I'm xNFP, and I have a fair few ESTJ friends, and I get along with them just as well as I would any other type. There is more to personality and compatibility than MBTI. Friendship and personality comes down to ethical and world views, shared interests (or lack thereof) and similar humour styles. You'd be making quite a dangerous claim in saying that "INFPs and ESTJs despise each other".

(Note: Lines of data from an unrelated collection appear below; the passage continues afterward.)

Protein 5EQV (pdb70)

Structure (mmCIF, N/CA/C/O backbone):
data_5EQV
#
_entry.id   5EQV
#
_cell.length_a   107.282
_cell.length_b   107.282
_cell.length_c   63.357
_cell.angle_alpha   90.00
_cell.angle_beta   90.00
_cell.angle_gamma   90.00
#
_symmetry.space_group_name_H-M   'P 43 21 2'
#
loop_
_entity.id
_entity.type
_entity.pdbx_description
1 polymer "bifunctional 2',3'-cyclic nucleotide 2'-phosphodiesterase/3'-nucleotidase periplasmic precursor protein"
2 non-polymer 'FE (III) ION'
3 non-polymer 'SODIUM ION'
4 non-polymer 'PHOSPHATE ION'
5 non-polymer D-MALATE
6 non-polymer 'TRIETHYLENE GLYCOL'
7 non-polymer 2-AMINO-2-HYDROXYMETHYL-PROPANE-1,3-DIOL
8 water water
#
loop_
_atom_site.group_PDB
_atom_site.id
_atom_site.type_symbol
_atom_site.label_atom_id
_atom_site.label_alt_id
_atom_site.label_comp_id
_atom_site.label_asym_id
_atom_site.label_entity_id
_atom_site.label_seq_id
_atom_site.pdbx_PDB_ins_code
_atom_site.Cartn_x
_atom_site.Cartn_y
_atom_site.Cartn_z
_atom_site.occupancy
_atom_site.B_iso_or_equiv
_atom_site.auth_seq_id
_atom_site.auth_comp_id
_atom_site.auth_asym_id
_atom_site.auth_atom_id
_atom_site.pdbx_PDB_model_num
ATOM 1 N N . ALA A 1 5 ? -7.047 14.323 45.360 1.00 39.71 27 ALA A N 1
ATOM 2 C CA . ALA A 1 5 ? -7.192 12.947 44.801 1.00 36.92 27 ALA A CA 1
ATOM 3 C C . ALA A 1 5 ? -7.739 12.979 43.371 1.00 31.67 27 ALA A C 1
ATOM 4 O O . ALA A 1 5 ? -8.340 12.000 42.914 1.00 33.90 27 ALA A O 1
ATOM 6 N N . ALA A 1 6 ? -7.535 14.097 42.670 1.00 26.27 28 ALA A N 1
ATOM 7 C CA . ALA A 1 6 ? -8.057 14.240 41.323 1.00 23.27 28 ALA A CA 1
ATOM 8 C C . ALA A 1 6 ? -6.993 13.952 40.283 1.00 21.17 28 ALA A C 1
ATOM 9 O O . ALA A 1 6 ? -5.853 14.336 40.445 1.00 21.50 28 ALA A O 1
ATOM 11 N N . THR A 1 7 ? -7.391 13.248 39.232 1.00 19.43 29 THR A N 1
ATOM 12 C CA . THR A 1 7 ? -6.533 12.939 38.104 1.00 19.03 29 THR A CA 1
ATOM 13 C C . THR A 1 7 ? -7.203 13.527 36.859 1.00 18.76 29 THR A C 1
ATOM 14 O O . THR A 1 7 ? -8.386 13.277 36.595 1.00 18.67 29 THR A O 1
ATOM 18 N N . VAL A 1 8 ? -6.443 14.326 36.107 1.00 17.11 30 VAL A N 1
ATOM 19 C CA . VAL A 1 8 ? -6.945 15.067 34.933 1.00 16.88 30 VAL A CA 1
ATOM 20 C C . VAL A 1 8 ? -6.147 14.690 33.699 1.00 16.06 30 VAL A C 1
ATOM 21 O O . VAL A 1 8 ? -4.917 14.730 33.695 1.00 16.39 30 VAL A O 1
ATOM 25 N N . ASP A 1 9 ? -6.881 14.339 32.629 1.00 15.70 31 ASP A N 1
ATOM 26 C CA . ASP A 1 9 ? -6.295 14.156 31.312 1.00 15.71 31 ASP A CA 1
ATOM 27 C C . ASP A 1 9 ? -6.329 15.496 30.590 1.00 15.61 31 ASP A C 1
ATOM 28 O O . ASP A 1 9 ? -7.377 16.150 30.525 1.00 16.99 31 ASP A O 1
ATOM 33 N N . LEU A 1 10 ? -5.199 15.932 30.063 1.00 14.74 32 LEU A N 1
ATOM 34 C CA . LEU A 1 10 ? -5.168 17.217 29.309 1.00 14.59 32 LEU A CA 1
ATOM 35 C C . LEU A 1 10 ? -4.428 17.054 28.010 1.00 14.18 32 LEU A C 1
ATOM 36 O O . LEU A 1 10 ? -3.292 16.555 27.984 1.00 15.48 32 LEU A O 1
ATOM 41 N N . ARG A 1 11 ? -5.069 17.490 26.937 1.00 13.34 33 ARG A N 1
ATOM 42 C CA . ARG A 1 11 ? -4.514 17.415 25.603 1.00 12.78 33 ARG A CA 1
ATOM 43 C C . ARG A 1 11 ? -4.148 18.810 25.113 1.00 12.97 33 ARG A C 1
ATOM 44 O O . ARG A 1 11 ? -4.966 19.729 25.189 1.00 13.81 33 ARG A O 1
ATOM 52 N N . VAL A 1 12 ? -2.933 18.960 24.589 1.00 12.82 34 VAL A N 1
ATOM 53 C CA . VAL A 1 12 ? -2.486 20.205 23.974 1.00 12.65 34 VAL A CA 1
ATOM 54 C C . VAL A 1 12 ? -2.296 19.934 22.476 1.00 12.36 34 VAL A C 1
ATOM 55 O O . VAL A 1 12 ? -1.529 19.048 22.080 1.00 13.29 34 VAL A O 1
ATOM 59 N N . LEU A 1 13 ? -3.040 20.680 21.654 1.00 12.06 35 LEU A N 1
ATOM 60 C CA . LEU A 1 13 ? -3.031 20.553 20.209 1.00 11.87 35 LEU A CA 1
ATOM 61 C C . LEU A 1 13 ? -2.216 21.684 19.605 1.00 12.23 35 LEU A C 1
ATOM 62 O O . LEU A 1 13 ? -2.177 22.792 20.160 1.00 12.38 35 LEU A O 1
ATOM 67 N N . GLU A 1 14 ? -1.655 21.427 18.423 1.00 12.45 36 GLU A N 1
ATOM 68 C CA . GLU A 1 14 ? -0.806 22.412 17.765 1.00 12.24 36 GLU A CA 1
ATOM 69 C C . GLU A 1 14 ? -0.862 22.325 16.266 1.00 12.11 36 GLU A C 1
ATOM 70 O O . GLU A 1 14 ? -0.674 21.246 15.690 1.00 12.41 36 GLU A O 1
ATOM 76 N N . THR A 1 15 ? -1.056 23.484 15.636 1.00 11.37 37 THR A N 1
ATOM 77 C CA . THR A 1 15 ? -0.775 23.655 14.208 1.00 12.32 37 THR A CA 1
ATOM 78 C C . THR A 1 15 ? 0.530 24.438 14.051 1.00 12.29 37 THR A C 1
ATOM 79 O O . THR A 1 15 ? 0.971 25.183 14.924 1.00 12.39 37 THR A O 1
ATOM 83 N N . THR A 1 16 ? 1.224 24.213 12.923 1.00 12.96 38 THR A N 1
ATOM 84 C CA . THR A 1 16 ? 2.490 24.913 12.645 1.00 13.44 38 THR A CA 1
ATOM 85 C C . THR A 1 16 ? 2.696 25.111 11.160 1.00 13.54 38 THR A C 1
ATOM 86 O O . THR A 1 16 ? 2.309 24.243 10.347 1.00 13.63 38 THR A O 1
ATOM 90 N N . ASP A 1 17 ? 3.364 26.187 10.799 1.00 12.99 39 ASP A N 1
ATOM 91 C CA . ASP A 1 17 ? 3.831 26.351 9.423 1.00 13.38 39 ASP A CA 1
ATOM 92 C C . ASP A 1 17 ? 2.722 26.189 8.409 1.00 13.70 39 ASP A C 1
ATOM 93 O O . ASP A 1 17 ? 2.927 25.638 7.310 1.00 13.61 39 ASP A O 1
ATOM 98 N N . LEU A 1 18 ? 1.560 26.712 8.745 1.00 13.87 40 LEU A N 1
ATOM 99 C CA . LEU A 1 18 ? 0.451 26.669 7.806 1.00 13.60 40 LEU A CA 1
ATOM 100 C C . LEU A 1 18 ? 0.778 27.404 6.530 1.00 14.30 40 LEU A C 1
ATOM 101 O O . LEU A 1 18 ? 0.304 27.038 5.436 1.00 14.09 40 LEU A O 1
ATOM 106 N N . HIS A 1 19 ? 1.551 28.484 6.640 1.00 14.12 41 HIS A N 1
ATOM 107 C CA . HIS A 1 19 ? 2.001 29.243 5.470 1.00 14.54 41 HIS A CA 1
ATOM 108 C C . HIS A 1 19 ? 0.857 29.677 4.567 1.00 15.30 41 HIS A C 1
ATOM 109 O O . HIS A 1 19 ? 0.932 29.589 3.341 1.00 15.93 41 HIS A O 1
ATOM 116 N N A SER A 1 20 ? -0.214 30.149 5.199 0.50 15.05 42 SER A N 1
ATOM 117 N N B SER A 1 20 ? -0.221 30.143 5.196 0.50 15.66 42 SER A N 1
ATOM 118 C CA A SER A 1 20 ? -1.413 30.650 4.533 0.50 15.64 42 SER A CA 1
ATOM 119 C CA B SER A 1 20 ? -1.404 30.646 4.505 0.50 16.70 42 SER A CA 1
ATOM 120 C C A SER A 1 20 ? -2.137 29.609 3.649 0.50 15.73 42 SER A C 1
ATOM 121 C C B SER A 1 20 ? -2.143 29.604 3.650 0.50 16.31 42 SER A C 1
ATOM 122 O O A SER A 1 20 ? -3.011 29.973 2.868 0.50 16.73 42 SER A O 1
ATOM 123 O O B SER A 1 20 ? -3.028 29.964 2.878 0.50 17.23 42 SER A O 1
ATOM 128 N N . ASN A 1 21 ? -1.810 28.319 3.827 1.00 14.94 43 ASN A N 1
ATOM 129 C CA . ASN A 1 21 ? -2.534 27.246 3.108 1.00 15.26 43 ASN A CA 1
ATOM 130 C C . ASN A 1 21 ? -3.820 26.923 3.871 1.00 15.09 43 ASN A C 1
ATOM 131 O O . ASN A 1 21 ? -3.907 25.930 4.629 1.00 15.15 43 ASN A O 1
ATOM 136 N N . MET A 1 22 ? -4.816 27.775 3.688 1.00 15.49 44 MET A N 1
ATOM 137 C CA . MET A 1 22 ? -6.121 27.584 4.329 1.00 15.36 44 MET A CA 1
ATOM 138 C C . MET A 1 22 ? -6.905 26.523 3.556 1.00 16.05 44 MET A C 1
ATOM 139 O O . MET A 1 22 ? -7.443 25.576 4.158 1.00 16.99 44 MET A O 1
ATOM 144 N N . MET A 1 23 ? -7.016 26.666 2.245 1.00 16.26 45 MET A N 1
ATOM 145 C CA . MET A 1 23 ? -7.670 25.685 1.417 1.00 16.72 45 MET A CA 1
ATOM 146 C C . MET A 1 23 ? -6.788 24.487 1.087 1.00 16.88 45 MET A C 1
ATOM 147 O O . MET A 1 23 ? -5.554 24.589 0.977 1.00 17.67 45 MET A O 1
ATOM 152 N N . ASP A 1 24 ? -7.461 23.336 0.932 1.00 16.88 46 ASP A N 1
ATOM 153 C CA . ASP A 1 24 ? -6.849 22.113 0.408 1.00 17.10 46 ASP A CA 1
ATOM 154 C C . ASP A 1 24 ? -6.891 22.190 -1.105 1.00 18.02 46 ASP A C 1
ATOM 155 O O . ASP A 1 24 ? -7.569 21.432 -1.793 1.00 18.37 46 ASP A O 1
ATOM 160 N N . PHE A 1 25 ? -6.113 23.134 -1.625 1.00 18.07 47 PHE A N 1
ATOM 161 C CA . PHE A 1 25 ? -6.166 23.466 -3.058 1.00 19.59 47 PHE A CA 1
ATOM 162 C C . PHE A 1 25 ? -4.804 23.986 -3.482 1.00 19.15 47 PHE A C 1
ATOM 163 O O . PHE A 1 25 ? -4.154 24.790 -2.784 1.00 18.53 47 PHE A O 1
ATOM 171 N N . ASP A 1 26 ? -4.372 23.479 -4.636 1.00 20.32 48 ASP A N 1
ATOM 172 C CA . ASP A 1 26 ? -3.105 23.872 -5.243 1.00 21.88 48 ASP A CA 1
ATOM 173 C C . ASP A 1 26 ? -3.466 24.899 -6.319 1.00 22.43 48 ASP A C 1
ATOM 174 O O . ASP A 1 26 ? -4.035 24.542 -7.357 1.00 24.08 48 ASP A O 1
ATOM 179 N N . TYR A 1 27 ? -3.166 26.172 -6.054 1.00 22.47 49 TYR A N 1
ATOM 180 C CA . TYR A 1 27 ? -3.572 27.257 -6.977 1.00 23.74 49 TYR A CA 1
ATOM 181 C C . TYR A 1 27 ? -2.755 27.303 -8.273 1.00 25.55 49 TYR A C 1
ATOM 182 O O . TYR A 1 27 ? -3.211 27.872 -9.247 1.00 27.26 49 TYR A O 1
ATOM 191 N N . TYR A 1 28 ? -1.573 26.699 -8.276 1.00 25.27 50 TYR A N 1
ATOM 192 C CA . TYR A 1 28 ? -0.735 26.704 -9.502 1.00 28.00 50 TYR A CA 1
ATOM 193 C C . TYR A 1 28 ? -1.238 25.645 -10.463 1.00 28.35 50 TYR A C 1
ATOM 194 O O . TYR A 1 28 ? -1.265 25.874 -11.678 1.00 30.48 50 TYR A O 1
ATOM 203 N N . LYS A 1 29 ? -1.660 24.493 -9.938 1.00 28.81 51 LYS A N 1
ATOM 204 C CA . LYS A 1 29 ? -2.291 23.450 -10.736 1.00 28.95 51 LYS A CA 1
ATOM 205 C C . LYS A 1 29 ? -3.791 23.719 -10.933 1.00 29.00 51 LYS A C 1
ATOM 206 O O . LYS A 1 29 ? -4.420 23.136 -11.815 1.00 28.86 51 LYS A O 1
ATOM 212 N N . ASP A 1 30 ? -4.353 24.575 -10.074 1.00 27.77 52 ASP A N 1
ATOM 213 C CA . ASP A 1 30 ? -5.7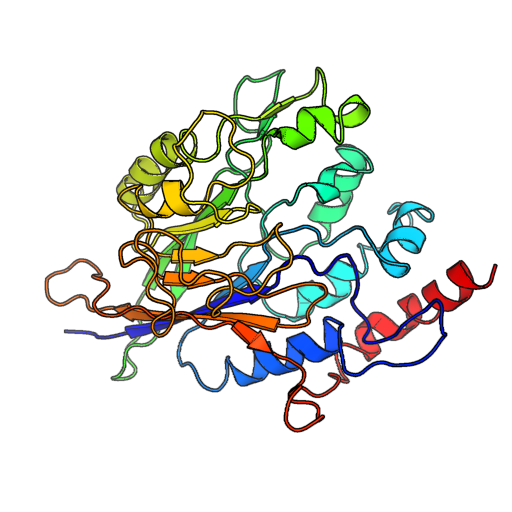82 24.880 -10.037 1.00 27.97 52 ASP A CA 1
ATOM 214 C C . ASP A 1 30 ? -6.603 23.606 -9.802 1.00 28.97 52 ASP A C 1
ATOM 215 O O . ASP A 1 30 ? -7.584 23.334 -10.479 1.00 29.20 52 ASP A O 1
ATOM 220 N N . LYS A 1 31 ? -6.187 22.832 -8.801 1.00 27.18 53 LYS A N 1
ATOM 221 C CA . LYS A 1 31 ? -6.823 21.548 -8.481 1.00 26.87 53 LYS A CA 1
ATOM 222 C C . LYS A 1 31 ? -6.824 21.322 -6.976 1.00 24.26 53 LYS A C 1
ATOM 223 O O . LYS A 1 31 ? -5.891 21.748 -6.297 1.00 23.44 53 LYS A O 1
ATOM 229 N N . PRO A 1 32 ? -7.855 20.630 -6.460 1.00 24.32 54 PRO A N 1
ATOM 230 C CA . PRO A 1 32 ? -7.885 20.273 -5.053 1.00 23.59 54 PRO A CA 1
ATOM 231 C C . PRO A 1 32 ? -6.791 19.278 -4.703 1.00 21.74 54 PRO A C 1
ATOM 232 O O . PRO A 1 32 ? -6.202 18.636 -5.581 1.00 23.07 54 PRO A O 1
ATOM 236 N N . THR A 1 33 ? -6.494 19.188 -3.414 1.00 20.12 55 THR A N 1
ATOM 237 C CA . THR A 1 33 ? -5.534 18.223 -2.920 1.00 20.23 55 THR A CA 1
ATOM 238 C C . THR A 1 33 ? -6.072 17.610 -1.633 1.00 19.14 55 THR A C 1
ATOM 239 O O . THR A 1 33 ? -6.865 18.249 -0.918 1.00 18.72 55 THR A O 1
ATOM 243 N N . GLU A 1 34 ? -5.647 16.383 -1.330 1.00 18.40 56 GLU A N 1
ATOM 244 C CA . GLU A 1 34 ? -5.945 15.751 -0.057 1.00 17.63 56 GLU A CA 1
ATOM 245 C C . GLU A 1 34 ? -4.760 15.904 0.908 1.00 18.25 56 GLU A C 1
ATOM 246 O O . GLU A 1 34 ? -4.842 15.413 2.045 1.00 17.81 56 GLU A O 1
ATOM 252 N N . LYS A 1 35 ? -3.677 16.579 0.498 1.00 16.96 57 LYS A N 1
ATOM 253 C CA . LYS A 1 35 ? -2.402 16.481 1.207 1.00 18.03 57 LYS A CA 1
ATOM 254 C C . LYS A 1 35 ? -1.977 17.692 2.031 1.00 16.57 57 LYS A C 1
ATOM 255 O O . LYS A 1 35 ? -0.992 17.604 2.745 1.00 16.66 57 LYS A O 1
ATOM 261 N N . PHE A 1 36 ? -2.728 18.788 1.969 1.00 15.90 58 PHE A N 1
ATOM 262 C CA . PHE A 1 36 ? -2.457 19.940 2.834 1.00 15.40 58 PHE A CA 1
ATOM 263 C C . PHE A 1 36 ? -3.722 20.777 2.962 1.00 15.47 58 PHE A C 1
ATOM 264 O O . PHE A 1 36 ? -4.715 20.532 2.283 1.00 15.75 58 PHE A O 1
ATOM 272 N N . GLY A 1 37 ? -3.667 21.762 3.874 1.00 14.30 59 GLY A N 1
ATOM 273 C CA . GLY A 1 37 ? -4.713 22.737 4.027 1.00 15.22 59 GLY A CA 1
ATOM 274 C C . GLY A 1 37 ? -5.396 22.669 5.379 1.00 13.47 59 GLY A C 1
ATOM 275 O O . GLY A 1 37 ? -5.843 21.611 5.822 1.00 14.02 59 GLY A O 1
ATOM 276 N N . LEU A 1 38 ? -5.565 23.838 6.002 1.00 13.57 60 LEU A N 1
ATOM 277 C CA . LEU A 1 38 ? -6.252 23.934 7.296 1.00 13.50 60 LEU A CA 1
ATOM 278 C C . LEU A 1 38 ? -7.682 23.400 7.278 1.00 13.94 60 LEU A C 1
ATOM 279 O O . LEU A 1 38 ? -8.165 22.884 8.277 1.00 13.31 60 LEU A O 1
ATOM 284 N N . VAL A 1 39 ? -8.345 23.470 6.125 1.00 13.50 61 VAL A N 1
ATOM 285 C CA . VAL A 1 39 ? -9.712 22.913 6.045 1.00 14.28 61 VAL A CA 1
ATOM 286 C C . VAL A 1 39 ? -9.709 21.399 6.292 1.00 14.45 61 VAL A C 1
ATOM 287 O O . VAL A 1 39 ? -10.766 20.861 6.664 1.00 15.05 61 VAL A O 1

If you personally don't get on with ESTJs, then that may be the case, but you need to ask yourself: Do you hate people that are ESTJs, or do you automatically assume that people you hate are ESTJs?


----------



## leadintea

My best friend is an ESTJ and I love her to death, but I wouldn't want to be an ESTJ. The dominant Te can be too cold for me, though I have no problems with Si.


----------



## Arrow

LiquidLight said:


> But in the case of INFJ/ESTP the INFJ generally appeals to Intuition as a way of going about the world, but Intuitions are quick and fleeting and only come every so often so the rest of the time, the Ni-dom is often sort of a bad Se-dom. Again just like the INFPs in real life look like poorly adapted Te-types


Would xNFP types be looked at as Ne doms? and xNFJ types looked at as Fe doms from the outside? INFP's first extraverted function would be Ne, not Te. Wouldn't the Ne be seen by people before Te if it's their inferior function? Same with INFJ's with Fe and Se. I would imagine people would notice the Ne/Fe with INFJ/INFP's before their inferior fourth functions.


----------



## LiquidLight

Arrow said:


> Would xNFP types be looked at as Ne doms? and xNFJ types looked at as Fe doms from the outside? INFP's first extraverted function would be Ne, not Te. Wouldn't the Ne be seen by people before Te if it's their inferior function? Same with INFJ's with Fe and Se. I would imagine people would notice the Ne/Fe with INFJ/INFP's before their inferior fourth functions.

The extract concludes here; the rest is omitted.